Hacker News new | ask | show | jobs
by wildmusings 3238 days ago
The details are very important here. Would the proposed ban really affect researchers proving that anonymization schemes don't work, or would it just apply to attempts to reidentify real people in real user data?

It seems reasonable that a company be prohibited from actively trying to ascertain the identity of users who have tried to remain anonymous. The ease of doing it is rather irrelevant. I'm kind of tired of this tech culture meme, that something should be allowed because it is easy. How easy it is to do something is really irrelevant to how legal it should be. As an extreme example, killing a man is rather easy.

EDIT:

Here is the bit from the source document that the blog author is responding to:

>Create a new offence of intentionally or recklessly re-identifying individuals from anonymised or pseudonymised data. Offenders who knowingly handle or process such data will also be guilty of an offence. The maximum penalty would be an unlimited fine.

"intentionally or recklessly re-identifying individuals" seems to limit this to real user data, not researchers evaluating anonymization schemes. As with any law, it is important to see what the eventual proposed legislation looks like, but I don't think there's anything to worry about here for legitimate security research.

4 comments

Would the proposed ban really affect researchers proving that anonymization schemes don't work, or would it just apply to attempts to reidentify real people in real user data?

There's not a clear line between the two. If a company publishes a list of "anonymized" email addresses, should I be arrested for putting one of the strings into Google to see if it's just an MD5 hash?

The ease of doing it is rather irrelevant. I'm kind of tired of this tech culture meme, that something should be allowed because it is easy.

The full argument is of the form "X is easy to do and hard to detect, so it would require police state tactics to have any hope of enforcing a law against it". The war on drugs is the classic example for this. Murder isn't; killing someone may be relatively easy, but it's usually obvious when it happens and it's hard to avoid leaving evidence of your involvement.

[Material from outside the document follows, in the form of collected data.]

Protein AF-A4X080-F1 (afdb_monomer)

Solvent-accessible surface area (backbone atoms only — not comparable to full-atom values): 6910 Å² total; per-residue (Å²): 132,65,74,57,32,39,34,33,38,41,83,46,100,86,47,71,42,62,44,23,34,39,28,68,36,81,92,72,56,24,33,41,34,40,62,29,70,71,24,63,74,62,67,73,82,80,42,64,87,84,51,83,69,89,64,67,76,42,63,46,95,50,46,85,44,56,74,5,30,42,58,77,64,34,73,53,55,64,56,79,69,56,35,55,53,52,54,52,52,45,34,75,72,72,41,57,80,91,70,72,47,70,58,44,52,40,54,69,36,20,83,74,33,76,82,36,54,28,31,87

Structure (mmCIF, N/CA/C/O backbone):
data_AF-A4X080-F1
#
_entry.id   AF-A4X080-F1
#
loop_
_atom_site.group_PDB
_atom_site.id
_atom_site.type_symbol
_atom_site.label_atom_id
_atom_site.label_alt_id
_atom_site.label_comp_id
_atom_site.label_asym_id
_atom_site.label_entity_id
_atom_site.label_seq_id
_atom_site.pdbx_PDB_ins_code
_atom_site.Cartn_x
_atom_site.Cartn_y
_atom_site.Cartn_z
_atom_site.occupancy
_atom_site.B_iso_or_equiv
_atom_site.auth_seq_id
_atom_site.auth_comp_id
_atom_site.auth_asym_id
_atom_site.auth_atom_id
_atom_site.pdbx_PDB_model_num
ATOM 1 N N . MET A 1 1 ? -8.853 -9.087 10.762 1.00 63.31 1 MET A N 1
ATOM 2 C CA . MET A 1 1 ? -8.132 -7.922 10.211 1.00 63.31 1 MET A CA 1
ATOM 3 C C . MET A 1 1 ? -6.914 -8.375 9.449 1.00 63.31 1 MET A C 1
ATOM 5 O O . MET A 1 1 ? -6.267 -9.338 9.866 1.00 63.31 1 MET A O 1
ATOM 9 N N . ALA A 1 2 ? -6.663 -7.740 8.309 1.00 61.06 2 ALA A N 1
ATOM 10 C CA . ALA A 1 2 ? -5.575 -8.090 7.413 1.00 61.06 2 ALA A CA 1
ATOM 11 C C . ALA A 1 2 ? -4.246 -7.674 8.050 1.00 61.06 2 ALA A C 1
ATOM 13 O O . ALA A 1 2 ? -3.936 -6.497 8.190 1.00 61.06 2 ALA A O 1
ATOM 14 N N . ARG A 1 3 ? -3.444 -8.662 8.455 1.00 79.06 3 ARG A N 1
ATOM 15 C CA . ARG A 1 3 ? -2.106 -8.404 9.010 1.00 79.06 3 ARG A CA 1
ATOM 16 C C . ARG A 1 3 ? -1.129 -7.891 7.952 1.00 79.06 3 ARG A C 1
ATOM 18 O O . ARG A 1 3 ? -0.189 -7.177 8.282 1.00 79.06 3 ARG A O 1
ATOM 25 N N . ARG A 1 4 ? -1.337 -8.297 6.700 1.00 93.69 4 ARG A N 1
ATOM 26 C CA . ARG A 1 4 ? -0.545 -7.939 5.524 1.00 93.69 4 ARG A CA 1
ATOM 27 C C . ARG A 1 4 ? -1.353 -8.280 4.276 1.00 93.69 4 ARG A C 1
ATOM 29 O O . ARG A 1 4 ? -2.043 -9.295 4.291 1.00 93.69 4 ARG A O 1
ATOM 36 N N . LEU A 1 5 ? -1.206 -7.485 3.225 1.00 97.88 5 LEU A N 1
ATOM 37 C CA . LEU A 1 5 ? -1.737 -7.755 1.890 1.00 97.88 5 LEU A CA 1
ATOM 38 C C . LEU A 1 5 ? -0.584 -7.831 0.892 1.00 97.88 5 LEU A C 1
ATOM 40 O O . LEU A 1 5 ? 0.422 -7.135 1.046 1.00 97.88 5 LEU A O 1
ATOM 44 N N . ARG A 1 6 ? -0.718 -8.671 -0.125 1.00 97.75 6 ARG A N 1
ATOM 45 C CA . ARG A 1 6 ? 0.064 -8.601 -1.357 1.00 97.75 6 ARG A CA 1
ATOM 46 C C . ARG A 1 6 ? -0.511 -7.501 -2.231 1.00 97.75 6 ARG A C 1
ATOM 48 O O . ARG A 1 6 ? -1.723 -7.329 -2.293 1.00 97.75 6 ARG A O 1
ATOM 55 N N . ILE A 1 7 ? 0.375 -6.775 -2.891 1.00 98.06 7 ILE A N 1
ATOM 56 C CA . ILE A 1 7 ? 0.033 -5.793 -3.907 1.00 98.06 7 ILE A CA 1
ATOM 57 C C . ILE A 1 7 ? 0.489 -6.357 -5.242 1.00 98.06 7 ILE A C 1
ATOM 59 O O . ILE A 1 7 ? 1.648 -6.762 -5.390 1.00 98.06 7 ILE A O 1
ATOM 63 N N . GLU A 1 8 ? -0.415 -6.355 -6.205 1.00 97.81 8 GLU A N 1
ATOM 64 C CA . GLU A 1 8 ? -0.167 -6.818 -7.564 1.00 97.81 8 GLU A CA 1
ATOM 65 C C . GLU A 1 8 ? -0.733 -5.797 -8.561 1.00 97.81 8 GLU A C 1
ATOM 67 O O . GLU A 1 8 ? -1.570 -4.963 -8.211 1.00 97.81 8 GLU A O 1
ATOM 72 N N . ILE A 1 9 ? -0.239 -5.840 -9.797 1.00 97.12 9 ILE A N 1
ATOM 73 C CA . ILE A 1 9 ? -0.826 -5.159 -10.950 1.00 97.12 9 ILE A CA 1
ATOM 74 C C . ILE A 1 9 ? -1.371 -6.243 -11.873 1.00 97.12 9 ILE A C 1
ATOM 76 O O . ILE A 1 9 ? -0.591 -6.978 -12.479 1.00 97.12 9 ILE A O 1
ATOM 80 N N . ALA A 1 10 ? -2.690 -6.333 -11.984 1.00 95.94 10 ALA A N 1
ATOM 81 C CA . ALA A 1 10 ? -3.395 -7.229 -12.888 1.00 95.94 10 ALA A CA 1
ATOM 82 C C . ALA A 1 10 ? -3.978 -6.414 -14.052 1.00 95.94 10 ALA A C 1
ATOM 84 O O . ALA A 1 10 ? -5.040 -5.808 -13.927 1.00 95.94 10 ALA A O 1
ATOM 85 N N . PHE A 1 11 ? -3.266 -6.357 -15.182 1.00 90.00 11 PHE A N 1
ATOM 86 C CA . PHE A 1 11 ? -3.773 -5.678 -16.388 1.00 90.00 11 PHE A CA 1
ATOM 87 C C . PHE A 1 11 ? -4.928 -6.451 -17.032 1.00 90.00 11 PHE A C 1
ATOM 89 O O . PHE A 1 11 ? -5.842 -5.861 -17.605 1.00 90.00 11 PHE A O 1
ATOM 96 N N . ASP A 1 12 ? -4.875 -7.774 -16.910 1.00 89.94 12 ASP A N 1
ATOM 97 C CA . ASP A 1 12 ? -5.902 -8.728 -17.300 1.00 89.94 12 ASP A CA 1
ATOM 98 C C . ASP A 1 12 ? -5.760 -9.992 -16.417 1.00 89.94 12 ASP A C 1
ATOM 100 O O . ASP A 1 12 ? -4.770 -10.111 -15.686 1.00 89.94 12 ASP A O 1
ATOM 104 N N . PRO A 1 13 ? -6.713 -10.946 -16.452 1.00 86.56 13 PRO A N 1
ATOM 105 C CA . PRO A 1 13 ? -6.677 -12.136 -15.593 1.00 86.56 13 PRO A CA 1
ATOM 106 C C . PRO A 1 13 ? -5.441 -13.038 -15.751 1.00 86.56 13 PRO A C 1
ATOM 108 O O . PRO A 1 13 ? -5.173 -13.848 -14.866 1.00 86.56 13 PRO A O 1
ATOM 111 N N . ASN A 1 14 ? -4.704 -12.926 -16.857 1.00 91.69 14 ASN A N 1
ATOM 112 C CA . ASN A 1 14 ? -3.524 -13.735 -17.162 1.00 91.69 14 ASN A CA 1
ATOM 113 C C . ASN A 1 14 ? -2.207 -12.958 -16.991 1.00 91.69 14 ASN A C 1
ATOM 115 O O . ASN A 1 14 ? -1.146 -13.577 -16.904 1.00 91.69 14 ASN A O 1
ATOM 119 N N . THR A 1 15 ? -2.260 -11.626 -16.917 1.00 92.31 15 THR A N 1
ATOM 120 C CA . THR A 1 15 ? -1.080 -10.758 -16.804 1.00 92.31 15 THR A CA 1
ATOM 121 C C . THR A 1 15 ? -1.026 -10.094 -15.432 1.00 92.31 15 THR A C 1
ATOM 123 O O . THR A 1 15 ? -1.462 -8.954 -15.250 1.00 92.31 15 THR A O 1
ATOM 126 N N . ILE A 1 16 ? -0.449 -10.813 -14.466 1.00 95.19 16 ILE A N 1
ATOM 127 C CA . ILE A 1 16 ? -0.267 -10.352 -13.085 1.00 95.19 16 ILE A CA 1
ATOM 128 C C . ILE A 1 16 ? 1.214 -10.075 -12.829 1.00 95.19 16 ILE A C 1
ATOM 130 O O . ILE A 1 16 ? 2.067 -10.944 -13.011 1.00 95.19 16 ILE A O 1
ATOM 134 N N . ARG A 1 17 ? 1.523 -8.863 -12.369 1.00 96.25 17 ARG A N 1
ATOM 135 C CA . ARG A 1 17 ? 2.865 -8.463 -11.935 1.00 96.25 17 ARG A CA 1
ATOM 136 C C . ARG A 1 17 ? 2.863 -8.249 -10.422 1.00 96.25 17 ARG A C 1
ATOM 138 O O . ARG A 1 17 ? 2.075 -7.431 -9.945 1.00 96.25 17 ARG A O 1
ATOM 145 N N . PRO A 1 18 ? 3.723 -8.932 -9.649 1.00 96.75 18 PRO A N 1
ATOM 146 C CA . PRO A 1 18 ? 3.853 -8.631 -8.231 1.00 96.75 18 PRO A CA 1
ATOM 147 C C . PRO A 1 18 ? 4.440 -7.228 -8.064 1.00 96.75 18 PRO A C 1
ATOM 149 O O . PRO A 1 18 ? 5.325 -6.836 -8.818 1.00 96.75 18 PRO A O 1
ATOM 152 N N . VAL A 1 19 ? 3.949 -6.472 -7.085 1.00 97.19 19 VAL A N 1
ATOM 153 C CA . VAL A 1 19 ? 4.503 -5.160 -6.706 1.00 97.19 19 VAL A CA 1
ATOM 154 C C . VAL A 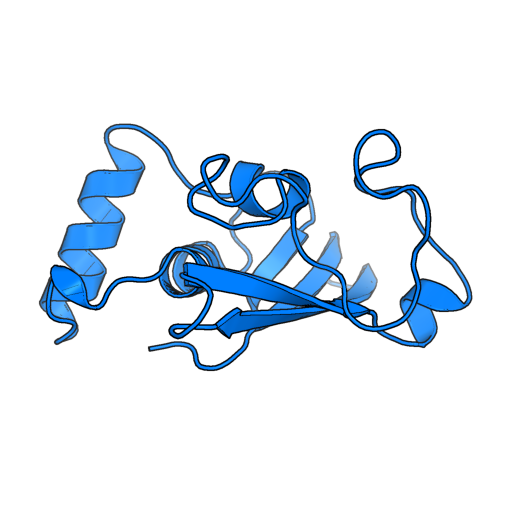1 19 ? 5.217 -5.262 -5.370 1.00 97.19 19 VAL A C 1
ATOM 156 O O . VAL A 1 19 ? 6.314 -4.736 -5.193 1.00 97.19 19 VAL A O 1
ATOM 159 N N . GLY A 1 20 ? 4.592 -5.936 -4.408 1.00 97.19 20 GLY A N 1
ATOM 160 C CA . GLY A 1 20 ? 5.129 -6.043 -3.064 1.00 97.19 20 GLY A CA 1
ATOM 161 C C . GLY A 1 20 ? 4.085 -6.461 -2.049 1.00 97.19 20 GLY A C 1
ATOM 162 O O . GLY A 1 20 ? 3.095 -7.122 -2.361 1.00 97.19 20 GLY A O 1
ATOM 163 N N . ARG A 1 21 ? 4.316 -6.085 -0.798 1.00 97.81 21 ARG A N 1
ATOM 164 C CA . AR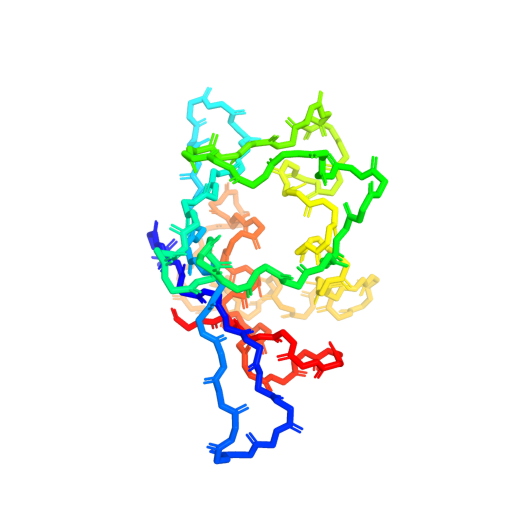G A 1 21 ? 3.430 -6.370 0.327 1.00 97.81 21 ARG A CA 1
ATOM 165 C C . ARG A 1 21 ? 3.254 -5.124 1.169 1.00 97.81 21 ARG A C 1
ATOM 167 O O . ARG A 1 21 ? 4.221 -4.413 1.409 1.00 97.81 21 ARG A O 1
ATOM 174 N N . ILE A 1 22 ? 2.046 -4.901 1.667 1.00 97.88 22 ILE A N 1
ATOM 175 C CA . ILE A 1 22 ? 1.712 -3.785 2.549 1.00 97.88 22 ILE A CA 1
ATOM 176 C C . ILE A 1 22 ? 1.180 -4.292 3.883 1.00 97.88 22 ILE A C 1
ATOM 178 O O . ILE A 1 22 ? 0.386 -5.231 3.934 1.00 97.88 22 ILE A O 1
ATOM 182 N N . ALA A 1 23 ? 1.624 -3.678 4.973 1.00 97.06 23 ALA A N 1
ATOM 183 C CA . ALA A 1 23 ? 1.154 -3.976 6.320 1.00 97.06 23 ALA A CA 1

>The full argument is of the form "X is easy to do and hard to detect, so it would require police state tactics to have any hope of enforcing a law against it".

Plenty of crimes go unsolved in most cases. Littering, for example.

When you do catch an internet marketing company deanonymizing data, you can throw the book at them though. Strong penalties can serve as sufficient discouragement to others even if they are unlikely to get caught.

As far as I understand the GDPR, email hashes wouldn't be "anonymous" data at all, they'd be considered pseudo-anonymous (and therefore still PII)

I mean the problem is that this makes good-willed sites like haveibeenpwned.com illegal in the UK (with criminal sanctions) as they attempt to re-identify data that comes from a breach.

But on the other hand, I don't see why processing PII that comes from a data breach with the intent of de-anonymising it should be legal.

Maybe protections should be in place for security researchers, but how do you distinguish between them and malicious actors?

> I'm kind of tired of this tech culture meme, that something should be allowed because it is easy.

It's not just that it's easy; it's that it can be done merely by thinking in a particular way about information that's public or that was freely given to the person doing it. I'm not sure the fact that the thinking is done mainly with the aid of an algorithm changes the fundamental concept.

It probably shouldn't be illegal to think about things or to process data you've obtained legitimately whether it's easy or hard.

And what of the examples in the article about reidentifying Netflix users from public data, or reidentifying people from Australian census data? These two incidents could no longer, legally, be publically written about. We'd be left discussing only theoretical applications (ie "this is why MD5 is weak" vs "this is how you can deanonymize this real-world complete example"), which simply never has the same impact.

Do we have to start posting these on Pastebin instead of Medium now? Can 3rd parties report them during a security audit?

Even if this has all the good intentions of preventing scummy marketers from scraping data, the execution, if history is any indicator, will likely result in a law can be used to throw people in jail for reversing an MD5 hash.

Anything that attempts to ascribe intention to code is going to run into a lot of corner cases; see the long history of "copying" programs vs copyright law.

"Knowingly" is similarly vague: are you knowingly running every line of code executing on your machine right now? How would you be sure?

> "Knowingly" is similarly vague: are you knowingly running every line of code executing on your machine right now? How would you be sure?

That's exactly the point. If you perform the act unknowingly, you're innocent of the offence.